This in turn explains why nations will defend their institutional advantages in international economic negotiations and firms challenged by globalisation will also try to preserve the advantages of their national institutional frameworks. If however changes in one part of the institutional framework in a market economy occur, this might lead to a complementary adaptation of the entire system, which is nowadays especially true for CMEs influenced by financial deregulation.
None of the market economies is superior to the other, rather both are prone to institutional change caused by external shocks, with the difference that generally it is carried out faster in liberal market economies than in coordinated market economies[1].
1. Major shifts in the French economic order
The post-war French economy has been marked by two major shifts: The first shift in the French economy happened between 1958 and 1973- it was the successful transformation of France from an agricultural economy to a modern industrial power, catching up to the top group of western industrialized nations[2]. The second significant shift took place from 1986 until 1995, when France turned to a more market-oriented economy , profoundly restructuring the French production regime. For the present situation Hancké concludes that:
„A new model has emerged, which still relies on many elements of the old French system, in which the state and the large firms are critical actors but it does so against a corporate governance background which is integrated in the international (Anglo-Saxon) capital market.“[3]
The new equilibrium the French economy has found, corresponds with the assumption of Hall/Soskice, that national political economies often have to face external shocks, that challenge the existing coordination solutions of firms, leading them to modified practices to sustain their competitive advantage, including comparative institutional advantage[4].
Indeed, the two shifts in the economy were accompanied by changes in industrial policy, notably the change of the relationship between the state and the economy in France: The post-war period was marked by interventionist policies, extensive control over business, shortly called dirigism.
“Dirigisme [...] has traditionally been characterized by close relationships between ministry and industry and a “statist” pattern of policymaking in which governments formulate “heroic” policies minus business input”[5].
Such active industrial policies go back to Jean-Baptiste Colbert, finance minister under Louis XIV., who strongly supported the French industry and protected it from foreign competitors. The modern version of “Colbertism” is “dirigism”[6]. The culmination of dirigism was reached during the early 80ties, when a major part of the enterprises was nationalized and restructured. These economic policies give evidence to Hall´s argument, namely that policymaking can be best understood as a case of social learning in which the state accumulated experience and expertise over time[7].

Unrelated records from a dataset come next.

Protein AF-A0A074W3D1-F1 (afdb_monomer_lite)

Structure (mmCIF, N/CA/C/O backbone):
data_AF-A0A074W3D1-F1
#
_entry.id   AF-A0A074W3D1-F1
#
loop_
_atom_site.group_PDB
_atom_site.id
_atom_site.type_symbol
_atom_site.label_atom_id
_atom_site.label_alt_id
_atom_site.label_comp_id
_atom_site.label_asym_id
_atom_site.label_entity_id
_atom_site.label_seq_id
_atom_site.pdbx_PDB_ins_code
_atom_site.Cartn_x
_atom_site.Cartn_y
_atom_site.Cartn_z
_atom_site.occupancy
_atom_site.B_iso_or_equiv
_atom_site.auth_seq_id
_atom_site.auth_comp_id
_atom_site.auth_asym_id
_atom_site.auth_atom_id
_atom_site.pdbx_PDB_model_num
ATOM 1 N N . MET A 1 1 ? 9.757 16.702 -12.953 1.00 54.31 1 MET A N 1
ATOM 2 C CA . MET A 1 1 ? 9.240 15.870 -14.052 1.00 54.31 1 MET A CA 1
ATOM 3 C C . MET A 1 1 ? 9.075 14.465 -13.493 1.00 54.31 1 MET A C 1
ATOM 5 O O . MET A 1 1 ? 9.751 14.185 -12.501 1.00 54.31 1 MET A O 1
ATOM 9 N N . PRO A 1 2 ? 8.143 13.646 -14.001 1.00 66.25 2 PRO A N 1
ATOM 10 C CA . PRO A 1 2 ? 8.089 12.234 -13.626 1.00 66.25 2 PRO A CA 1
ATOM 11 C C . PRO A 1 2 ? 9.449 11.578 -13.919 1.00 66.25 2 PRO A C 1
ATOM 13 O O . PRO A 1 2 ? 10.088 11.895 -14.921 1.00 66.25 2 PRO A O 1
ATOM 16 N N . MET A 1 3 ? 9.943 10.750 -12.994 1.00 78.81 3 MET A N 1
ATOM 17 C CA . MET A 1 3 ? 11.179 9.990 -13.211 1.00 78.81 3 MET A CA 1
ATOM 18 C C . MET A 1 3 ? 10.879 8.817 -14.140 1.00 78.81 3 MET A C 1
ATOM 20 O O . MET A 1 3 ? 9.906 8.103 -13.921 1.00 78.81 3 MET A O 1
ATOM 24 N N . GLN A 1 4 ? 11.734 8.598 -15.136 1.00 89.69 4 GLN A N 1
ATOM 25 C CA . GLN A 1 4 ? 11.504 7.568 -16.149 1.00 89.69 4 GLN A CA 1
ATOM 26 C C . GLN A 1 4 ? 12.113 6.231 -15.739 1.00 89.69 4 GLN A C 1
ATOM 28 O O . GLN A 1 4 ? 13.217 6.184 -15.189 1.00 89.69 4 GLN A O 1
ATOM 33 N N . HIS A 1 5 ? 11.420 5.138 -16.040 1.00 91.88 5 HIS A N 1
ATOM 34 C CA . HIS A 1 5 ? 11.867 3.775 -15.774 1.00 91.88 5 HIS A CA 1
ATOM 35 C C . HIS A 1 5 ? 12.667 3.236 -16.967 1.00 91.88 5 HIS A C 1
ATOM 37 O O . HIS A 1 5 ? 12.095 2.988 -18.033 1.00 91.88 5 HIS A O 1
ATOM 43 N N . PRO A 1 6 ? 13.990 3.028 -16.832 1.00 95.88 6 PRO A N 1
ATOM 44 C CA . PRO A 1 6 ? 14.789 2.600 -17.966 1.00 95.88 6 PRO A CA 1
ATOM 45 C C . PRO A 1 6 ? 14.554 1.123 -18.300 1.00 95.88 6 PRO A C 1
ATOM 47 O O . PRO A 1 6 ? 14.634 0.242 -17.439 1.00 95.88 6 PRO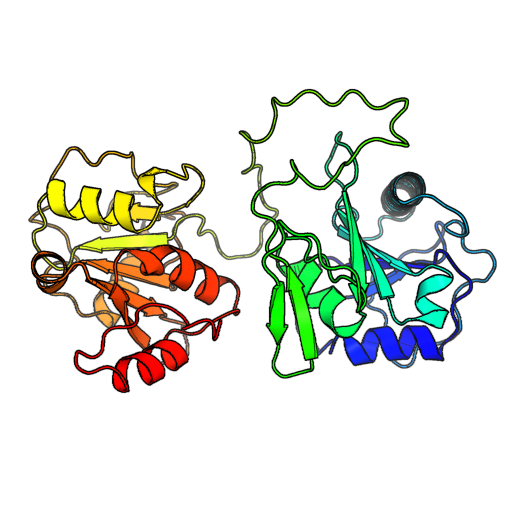 A O 1
ATOM 50 N N . VAL A 1 7 ? 14.330 0.858 -19.585 1.00 96.88 7 VAL A N 1
ATOM 51 C CA . VAL A 1 7 ? 14.262 -0.468 -20.198 1.00 96.88 7 VAL A CA 1
ATOM 52 C C . VAL A 1 7 ? 15.535 -0.687 -21.006 1.00 96.88 7 VAL A C 1
ATOM 54 O O . VAL A 1 7 ? 15.690 -0.243 -22.142 1.00 96.88 7 VAL A O 1
ATOM 57 N N . VAL A 1 8 ? 16.493 -1.362 -20.389 1.00 97.50 8 VAL A N 1
ATOM 58 C CA . VAL A 1 8 ? 17.806 -1.637 -20.955 1.00 97.50 8 VAL A CA 1
ATOM 59 C C . VAL A 1 8 ? 17.702 -2.688 -22.056 1.00 97.50 8 VAL A C 1
ATOM 61 O O . VAL A 1 8 ? 17.318 -3.836 -21.812 1.00 97.50 8 VAL A O 1
ATOM 64 N N . CYS A 1 9 ? 18.125 -2.315 -23.262 1.00 97.50 9 CYS A N 1
ATOM 65 C CA . CYS A 1 9 ? 18.176 -3.206 -24.416 1.00 97.50 9 CYS A CA 1
ATOM 66 C C . CYS A 1 9 ? 19.461 -4.047 -24.381 1.00 97.50 9 CYS A C 1
ATOM 68 O O . CYS A 1 9 ? 20.472 -3.687 -24.990 1.00 97.50 9 CYS A O 1
ATOM 70 N N . ALA A 1 10 ? 19.440 -5.172 -23.665 1.00 96.94 10 ALA A N 1
ATOM 71 C CA . ALA A 1 10 ? 20.557 -6.119 -23.577 1.00 96.94 10 ALA A CA 1
ATOM 72 C C . ALA A 1 10 ? 20.592 -7.141 -24.732 1.00 96.94 10 ALA A C 1
ATOM 74 O O . ALA A 1 10 ? 21.397 -8.071 -24.721 1.00 96.94 10 ALA A O 1
ATOM 75 N N . ALA A 1 11 ? 19.750 -6.945 -25.746 1.00 96.75 11 ALA A N 1
ATOM 76 C CA . ALA A 1 11 ? 19.769 -7.643 -27.022 1.00 96.75 11 ALA A CA 1
ATOM 77 C C . ALA A 1 11 ? 19.404 -6.679 -28.166 1.00 96.75 11 ALA A C 1
ATOM 79 O O . ALA A 1 11 ? 18.930 -5.565 -27.935 1.00 96.75 11 ALA A O 1
ATOM 80 N N . ALA A 1 12 ? 19.615 -7.121 -29.408 1.00 96.12 12 ALA A N 1
ATOM 81 C CA . ALA A 1 12 ? 19.136 -6.431 -30.605 1.00 96.12 12 ALA A CA 1
ATOM 82 C C . ALA A 1 12 ? 17.637 -6.725 -30.797 1.00 96.12 12 ALA A C 1
ATOM 84 O O . ALA A 1 12 ? 17.266 -7.704 -31.447 1.00 96.12 12 ALA A O 1
ATOM 85 N N . LEU A 1 13 ? 16.793 -5.916 -30.165 1.00 97.12 13 LEU A N 1
ATOM 86 C CA . LEU A 1 13 ? 15.343 -6.055 -30.136 1.00 97.12 13 LEU A CA 1
ATOM 87 C C . LEU A 1 13 ? 14.730 -5.505 -31.422 1.00 97.12 13 LEU A C 1
ATOM 89 O O . LEU A 1 13 ? 15.170 -4.498 -31.972 1.00 97.12 13 LEU A O 1
ATOM 93 N N . THR A 1 14 ? 13.678 -6.157 -31.899 1.00 97.56 14 THR A N 1
ATOM 94 C CA . THR A 1 14 ? 12.884 -5.674 -33.034 1.00 97.56 14 THR A CA 1
ATOM 95 C C . THR A 1 14 ? 11.804 -4.697 -32.574 1.00 97.56 14 THR A C 1
ATOM 97 O O . THR A 1 14 ? 11.256 -4.888 -31.489 1.00 97.56 14 THR A O 1
ATOM 100 N N . GLU A 1 15 ? 11.400 -3.769 -33.448 1.00 96.69 15 GLU A N 1
ATOM 101 C CA . GLU A 1 15 ? 10.261 -2.851 -33.238 1.00 96.69 15 GLU A CA 1
ATOM 102 C C . GLU A 1 15 ? 9.012 -3.569 -32.709 1.00 96.69 15 GLU A C 1
ATOM 104 O O . GLU A 1 15 ? 8.381 -3.114 -31.764 1.00 96.69 15 GLU A O 1
ATOM 109 N N . GLU A 1 16 ? 8.679 -4.732 -33.280 1.00 96.75 16 GLU A N 1
ATOM 110 C CA . GLU A 1 16 ? 7.496 -5.516 -32.903 1.00 96.75 16 GLU A CA 1
ATOM 111 C C . GLU A 1 16 ? 7.499 -5.927 -31.422 1.00 96.75 16 GLU A C 1
ATOM 113 O O . GLU A 1 16 ? 6.467 -5.863 -30.764 1.00 96.75 16 GLU A O 1
ATOM 118 N N . VAL A 1 17 ? 8.657 -6.320 -30.886 1.00 96.56 17 VAL A N 1
ATOM 119 C CA . VAL A 1 17 ? 8.792 -6.767 -29.489 1.00 96.56 17 VAL A CA 1
ATOM 120 C C . VAL A 1 17 ? 8.733 -5.576 -28.535 1.00 96.56 17 VAL A C 1
ATOM 122 O O . VAL A 1 17 ? 8.124 -5.677 -27.477 1.00 96.56 17 VAL A O 1
ATOM 125 N N . MET A 1 18 ? 9.338 -4.448 -28.914 1.00 96.31 18 MET A N 1
ATOM 126 C CA . MET A 1 18 ? 9.316 -3.215 -28.120 1.00 96.31 18 MET A CA 1
ATOM 127 C C . MET A 1 18 ? 7.910 -2.604 -28.067 1.00 96.31 18 MET A C 1
ATOM 129 O O . MET A 1 18 ? 7.448 -2.239 -26.992 1.00 96.31 18 MET A O 1
ATOM 133 N N . ASN A 1 19 ? 7.206 -2.565 -29.203 1.00 94.94 19 ASN A N 1
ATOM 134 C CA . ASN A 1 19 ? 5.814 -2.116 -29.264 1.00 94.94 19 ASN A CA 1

The break with tradition and the U-turn to a more market-oriented economy in France came in 1983 with deregulatory reforms and privatization of the French companies, subjecting those to new forms of competition, new ways of financing and reducing the state´s role during the 80ties. It was not only the macroeconomic situation of France, that triggered the change, but also a worlwide recession after two oil shocks, marked by high unemployment and decreased competitiveness. Even more important were the membership in the European Community with its liberal bias and the rules of the European Monetary System[8].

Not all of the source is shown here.